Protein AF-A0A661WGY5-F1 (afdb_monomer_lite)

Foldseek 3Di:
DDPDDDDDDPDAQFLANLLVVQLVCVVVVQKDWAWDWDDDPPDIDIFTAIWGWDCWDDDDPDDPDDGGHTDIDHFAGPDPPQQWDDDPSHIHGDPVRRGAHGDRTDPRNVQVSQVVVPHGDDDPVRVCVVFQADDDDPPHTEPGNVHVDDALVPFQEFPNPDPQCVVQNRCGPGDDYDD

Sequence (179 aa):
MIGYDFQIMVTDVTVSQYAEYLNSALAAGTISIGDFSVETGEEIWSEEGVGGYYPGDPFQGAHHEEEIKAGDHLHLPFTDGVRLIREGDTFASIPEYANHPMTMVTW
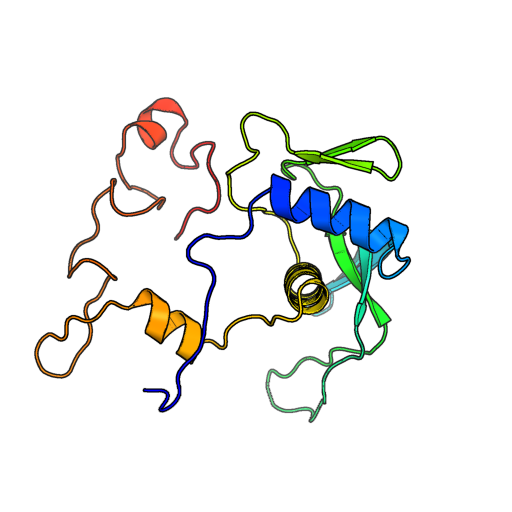FGANAYCKFYGGRLPLELEWEKAARGTEIVGEDGLAFPWGEEIHGNNANFYSSFDLFEKMFGKLGNTTPVGF

Secondary structure (DSSP, 8-state):
---S-----SSPPBHHHHHHHHHHHHHTTSSEEEEEEEEETTEEEEEEEEEEEE--------TT-----SEEEEEEE--TT--EEEETTEEEE-GGGTTSBP-S--HHHHHHHHHHTT--PPPHHHHHHHHS-S-EETTEE-SBTTBS---TTTS-BTT---HHHHHH-TT-S-S--B-

Radius of gyration: 18.96 Å; chains: 1; bounding box: 45×45×43 Å

pLDDT: mean 89.88, std 9.98, range [37.56, 98.62]

Structure (mmCIF, N/CA/C/O backbone):
data_AF-A0A661WGY5-F1
#
_entry.id   AF-A0A661WGY5-F1
#
loop_
_atom_site.group_PDB
_atom_site.id
_atom_site.type_symbol
_atom_site.label_atom_id
_atom_site.label_alt_id
_atom_site.label_comp_id
_atom_site.label_asym_id
_atom_site.label_entity_id
_atom_site.label_seq_id
_atom_site.pdbx_PDB_ins_code
_atom_site.Cartn_x
_atom_site.Cartn_y
_atom_site.Cartn_z
_atom_site.occupancy
_atom_site.B_iso_or_equiv
_atom_site.auth_seq_id
_atom_site.auth_comp_id
_atom_site.auth_asym_id
_atom_site.auth_atom_id
_atom_site.pdbx_PDB_model_num
ATOM 1 N N . MET A 1 1 ? 15.409 -18.744 -9.779 1.00 69.69 1 MET A N 1
ATOM 2 C CA . MET A 1 1 ? 14.173 -18.099 -10.278 1.00 69.69 1 MET A CA 1
ATOM 3 C C . MET A 1 1 ? 12.973 -18.942 -9.861 1.00 69.69 1 MET A C 1
ATOM 5 O O . MET A 1 1 ? 13.077 -20.164 -9.914 1.00 69.69 1 MET A O 1
ATOM 9 N N . ILE A 1 2 ? 11.875 -18.329 -9.405 1.00 86.56 2 ILE A N 1
ATOM 10 C CA . ILE A 1 2 ? 10.663 -19.064 -9.000 1.00 86.56 2 ILE A CA 1
ATOM 11 C C . ILE A 1 2 ? 10.047 -19.828 -10.185 1.00 86.56 2 ILE A C 1
ATOM 13 O O . ILE A 1 2 ? 9.885 -19.276 -11.277 1.00 86.56 2 ILE A O 1
ATOM 17 N N . GLY A 1 3 ? 9.730 -21.107 -9.958 1.00 90.56 3 GLY A N 1
ATOM 18 C CA . GLY A 1 3 ? 9.303 -22.068 -10.985 1.00 90.56 3 GLY A CA 1
ATOM 19 C C . GLY A 1 3 ? 7.793 -22.157 -11.216 1.00 90.56 3 GLY A C 1
ATOM 20 O O . GLY A 1 3 ? 7.333 -23.148 -11.773 1.00 90.56 3 GLY A O 1
ATOM 21 N N . TYR A 1 4 ? 7.027 -21.169 -10.755 1.00 94.56 4 TYR A N 1
ATOM 22 C CA . TYR A 1 4 ? 5.576 -21.109 -10.915 1.00 94.56 4 TYR A CA 1
ATOM 23 C C . TYR A 1 4 ? 5.128 -19.768 -11.516 1.00 94.56 4 TYR A C 1
ATOM 25 O O . TYR A 1 4 ? 5.881 -18.782 -11.518 1.00 94.56 4 TYR A O 1
ATOM 33 N N . ASP A 1 5 ? 3.892 -19.765 -12.014 1.00 95.06 5 ASP A N 1
ATOM 34 C CA . ASP A 1 5 ? 3.208 -18.597 -12.568 1.00 95.06 5 ASP A CA 1
ATOM 35 C C . ASP A 1 5 ? 2.413 -17.862 -11.484 1.00 95.06 5 ASP A C 1
ATOM 37 O O . ASP A 1 5 ? 1.880 -18.472 -10.556 1.00 95.06 5 ASP A O 1
ATOM 41 N N . PHE A 1 6 ? 2.316 -16.542 -11.613 1.00 94.81 6 PHE A N 1
ATOM 42 C CA . PHE A 1 6 ? 1.564 -15.678 -10.706 1.00 94.81 6 PHE A CA 1
ATOM 43 C C . PHE A 1 6 ? 1.022 -14.462 -11.464 1.00 94.81 6 PHE A C 1
ATOM 45 O O . PHE A 1 6 ? 1.428 -14.182 -12.592 1.00 94.81 6 PHE A O 1
ATOM 52 N N . GLN A 1 7 ? 0.091 -13.746 -10.838 1.00 95.50 7 GLN A N 1
ATOM 53 C CA . GLN A 1 7 ? -0.419 -12.467 -11.322 1.00 95.50 7 GLN A CA 1
ATOM 54 C C . GLN A 1 7 ? 0.006 -11.365 -10.356 1.00 95.50 7 GLN A C 1
ATOM 56 O O . GLN A 1 7 ? 0.027 -11.571 -9.143 1.00 95.50 7 GLN A O 1
ATOM 61 N N . ILE A 1 8 ? 0.328 -10.197 -10.899 1.00 95.12 8 ILE A N 1
ATOM 62 C CA . ILE A 1 8 ? 0.656 -8.991 -10.144 1.00 95.12 8 ILE A CA 1
ATOM 63 C C . ILE A 1 8 ? -0.037 -7.806 -10.815 1.00 95.12 8 ILE A C 1
ATOM 65 O O . ILE A 1 8 ? -0.288 -7.834 -12.024 1.00 95.12 8 ILE A O 1
ATOM 69 N N . MET A 1 9 ? -0.401 -6.790 -10.034 1.00 95.62 9 MET A N 1
ATOM 70 C CA . MET A 1 9 ? -0.976 -5.571 -10.598 1.00 95.62 9 MET A CA 1
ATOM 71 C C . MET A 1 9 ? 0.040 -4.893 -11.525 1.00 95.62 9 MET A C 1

------------------------------------------------------------

### TASK TO CARRY OUT
Of the entries above, repeat exactly the lines from the line with "data_AF-A0A661WGY5-F1" through the line with "ATOM 10 C CA", both of them included.

### EXPECTED OUTPUT
data_AF-A0A661WGY5-F1
#
_entry.id   AF-A0A661WGY5-F1
#
loop_
_atom_site.group_PDB
_atom_site.id
_atom_site.type_symbol
_atom_site.label_atom_id
_atom_site.label_alt_id
_atom_site.label_comp_id
_atom_site.label_asym_id
_atom_site.label_entity_id
_atom_site.label_seq_id
_atom_site.pdbx_PDB_ins_code
_atom_site.Cartn_x
_atom_site.Cartn_y
_atom_site.Cartn_z
_atom_site.occupancy
_atom_site.B_iso_or_equiv
_atom_site.auth_seq_id
_atom_site.auth_comp_id
_atom_site.auth_asym_id
_atom_site.auth_atom_id
_atom_site.pdbx_PDB_model_num
ATOM 1 N N . MET A 1 1 ? 15.409 -18.744 -9.779 1.00 69.69 1 MET A N 1
ATOM 2 C CA . MET A 1 1 ? 14.173 -18.099 -10.278 1.00 69.69 1 MET A CA 1
ATOM 3 C C . MET A 1 1 ? 12.973 -18.942 -9.861 1.00 69.69 1 MET A C 1
ATOM 5 O O . MET A 1 1 ? 13.077 -20.164 -9.914 1.00 69.69 1 MET A O 1
ATOM 9 N N . ILE A 1 2 ? 11.875 -18.329 -9.405 1.00 86.56 2 ILE A N 1
ATOM 10 C CA . ILE A 1 2 ? 10.663 -19.064 -9.000 1.00 86.56 2 ILE A CA 1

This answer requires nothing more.